The sticking point seems to be:

((s *)0) takes the integer zero and casts it as a pointer to s.

To my untrained eye that would basically result in a null pointer. Does
this expression result in some special behaviour or am I missing
something?

Thanks.

Simon

The offsetof() macro is "special", as are many other things in the
standard C library and implementation. Just for example, the fopen()
function cannot itself be written in standard, portable C. It must
either interface with a lower-level API function provided by the
platform's operating system, or it must contain non-standard, hardware
specific code of its own to access a device that stores files.

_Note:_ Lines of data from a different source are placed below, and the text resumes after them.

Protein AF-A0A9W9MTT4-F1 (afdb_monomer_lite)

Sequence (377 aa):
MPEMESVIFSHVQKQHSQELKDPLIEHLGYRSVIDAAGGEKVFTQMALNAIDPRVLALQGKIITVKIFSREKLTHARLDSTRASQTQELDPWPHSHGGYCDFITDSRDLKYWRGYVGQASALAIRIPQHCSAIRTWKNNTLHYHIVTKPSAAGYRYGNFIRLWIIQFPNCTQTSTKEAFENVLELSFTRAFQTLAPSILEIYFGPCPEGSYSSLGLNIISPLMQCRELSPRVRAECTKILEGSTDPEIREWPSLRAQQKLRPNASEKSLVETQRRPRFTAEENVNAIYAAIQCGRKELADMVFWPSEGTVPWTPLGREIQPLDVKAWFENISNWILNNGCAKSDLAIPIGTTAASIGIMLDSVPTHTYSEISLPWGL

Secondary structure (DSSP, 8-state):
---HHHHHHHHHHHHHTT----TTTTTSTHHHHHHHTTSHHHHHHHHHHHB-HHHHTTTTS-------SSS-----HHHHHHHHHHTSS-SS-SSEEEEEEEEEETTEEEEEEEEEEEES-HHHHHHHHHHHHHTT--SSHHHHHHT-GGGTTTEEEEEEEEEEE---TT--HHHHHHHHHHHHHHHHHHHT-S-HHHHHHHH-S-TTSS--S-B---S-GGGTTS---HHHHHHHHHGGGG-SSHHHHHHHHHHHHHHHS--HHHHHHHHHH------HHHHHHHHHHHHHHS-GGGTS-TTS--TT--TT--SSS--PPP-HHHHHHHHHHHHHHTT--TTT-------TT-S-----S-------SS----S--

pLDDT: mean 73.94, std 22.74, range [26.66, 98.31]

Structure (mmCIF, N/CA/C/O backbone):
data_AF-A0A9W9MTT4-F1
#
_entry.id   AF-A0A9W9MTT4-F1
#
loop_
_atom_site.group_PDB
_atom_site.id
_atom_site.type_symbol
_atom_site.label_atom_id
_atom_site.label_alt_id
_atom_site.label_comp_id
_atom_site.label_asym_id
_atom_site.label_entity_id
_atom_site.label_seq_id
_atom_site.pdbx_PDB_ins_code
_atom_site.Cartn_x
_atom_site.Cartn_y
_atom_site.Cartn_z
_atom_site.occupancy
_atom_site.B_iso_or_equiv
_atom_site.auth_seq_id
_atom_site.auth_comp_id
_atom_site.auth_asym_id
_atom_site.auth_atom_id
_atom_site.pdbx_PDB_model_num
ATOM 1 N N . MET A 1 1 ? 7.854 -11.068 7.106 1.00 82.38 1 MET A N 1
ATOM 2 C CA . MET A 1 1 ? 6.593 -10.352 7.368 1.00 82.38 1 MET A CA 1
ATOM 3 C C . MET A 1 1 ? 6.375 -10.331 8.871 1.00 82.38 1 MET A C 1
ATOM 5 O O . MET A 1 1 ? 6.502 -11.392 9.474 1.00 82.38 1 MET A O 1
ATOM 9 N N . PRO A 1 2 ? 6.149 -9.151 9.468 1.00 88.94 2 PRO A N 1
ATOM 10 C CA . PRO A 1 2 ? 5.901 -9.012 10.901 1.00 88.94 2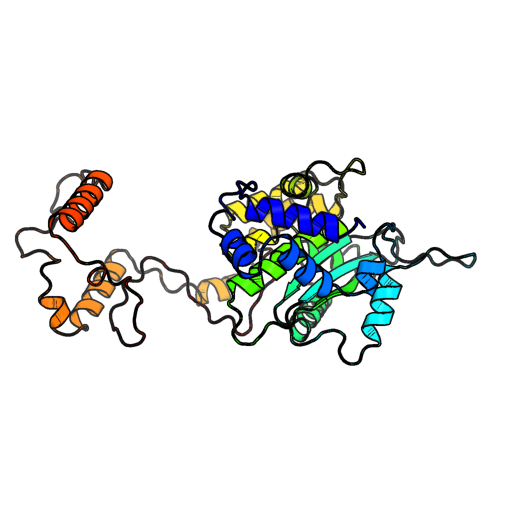 PRO A CA 1
ATOM 11 C C . PRO A 1 2 ? 4.557 -9.635 11.299 1.00 88.94 2 PRO A C 1
ATOM 13 O O . PRO A 1 2 ? 3.723 -9.909 10.436 1.00 88.94 2 PRO A O 1
ATOM 16 N N . GLU A 1 3 ? 4.344 -9.826 12.599 1.00 94.62 3 GLU A N 1
ATOM 17 C CA . GLU A 1 3 ? 3.030 -10.172 13.150 1.00 94.62 3 GLU A CA 1
ATOM 18 C C . GLU A 1 3 ? 2.063 -8.994 12.956 1.00 94.62 3 GLU A C 1
ATOM 20 O O . GLU A 1 3 ? 2.284 -7.905 13.495 1.00 94.62 3 GLU A O 1
ATOM 25 N N . MET A 1 4 ? 0.999 -9.190 12.171 1.00 96.12 4 MET A N 1
ATOM 26 C CA . MET A 1 4 ? 0.110 -8.099 11.762 1.00 96.12 4 MET A CA 1
ATOM 27 C C . MET A 1 4 ? -0.684 -7.528 12.925 1.00 96.12 4 MET A C 1
ATOM 29 O O . MET A 1 4 ? -0.945 -6.332 12.922 1.00 96.12 4 MET A O 1
ATOM 33 N N . GLU A 1 5 ? -1.026 -8.334 13.932 1.00 96.94 5 GLU A N 1
ATOM 34 C CA . GLU A 1 5 ? -1.739 -7.845 15.116 1.00 96.94 5 GLU A CA 1
ATOM 35 C C . GLU A 1 5 ? -0.948 -6.749 15.822 1.00 96.94 5 GLU A C 1
ATOM 37 O O . GLU A 1 5 ? -1.481 -5.671 16.064 1.00 96.94 5 GLU A O 1
ATOM 42 N N . SER A 1 6 ? 0.345 -6.975 16.066 1.00 95.06 6 SER A N 1
ATOM 43 C CA . SER A 1 6 ? 1.207 -5.984 16.710 1.00 95.06 6 SER A CA 1
ATOM 44 C C . SER A 1 6 ? 1.361 -4.718 15.861 1.00 95.06 6 SER A C 1
ATOM 46 O O . SER A 1 6 ? 1.292 -3.609 16.395 1.00 95.06 6 SER A O 1
ATOM 48 N N . VAL A 1 7 ? 1.519 -4.870 14.541 1.00 95.19 7 VAL A N 1
ATOM 49 C CA . VAL A 1 7 ? 1.654 -3.737 13.610 1.00 95.19 7 VAL A CA 1
ATOM 50 C C . VAL A 1 7 ? 0.379 -2.897 13.570 1.00 95.19 7 VAL A C 1
ATOM 52 O O . VAL A 1 7 ? 0.449 -1.678 13.728 1.00 95.19 7 VAL A O 1
ATOM 55 N N . ILE A 1 8 ? -0.775 -3.541 13.386 1.00 97.12 8 ILE A N 1
ATOM 56 C CA . ILE A 1 8 ? -2.074 -2.869 13.305 1.00 97.12 8 ILE A CA 1
ATOM 57 C C . ILE A 1 8 ? -2.391 -2.221 14.647 1.00 97.12 8 ILE A C 1
ATOM 59 O O . ILE A 1 8 ? -2.706 -1.036 14.673 1.00 97.12 8 ILE A O 1
ATOM 63 N N . PHE A 1 9 ? -2.248 -2.953 15.755 1.00 96.81 9 PHE A N 1
ATOM 64 C CA . PHE A 1 9 ? -2.545 -2.432 17.085 1.00 96.81 9 PHE A CA 1
ATOM 65 C C . PHE A 1 9 ? -1.704 -1.195 17.398 1.00 96.81 9 PHE A C 1
ATOM 67 O O . PHE A 1 9 ? -2.257 -0.152 17.729 1.00 96.81 9 PHE A O 1
ATOM 74 N N . SER A 1 10 ? -0.381 -1.266 17.208 1.00 93.69 10 SER A N 1
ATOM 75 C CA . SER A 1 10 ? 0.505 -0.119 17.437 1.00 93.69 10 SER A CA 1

Let's start with an example:

struct xyz { int x; int y; int z; };


The point is that once the compiler has processed the definition of a
structure type, it knows the offset of each of the members of the
structure. Once a human being (describes most programmers) has read
the structure definition, they know the offset of the first member,
'x', because it is at offset 0. They can guess or assume the offsets
of 'y' and 'z', but they can't really know.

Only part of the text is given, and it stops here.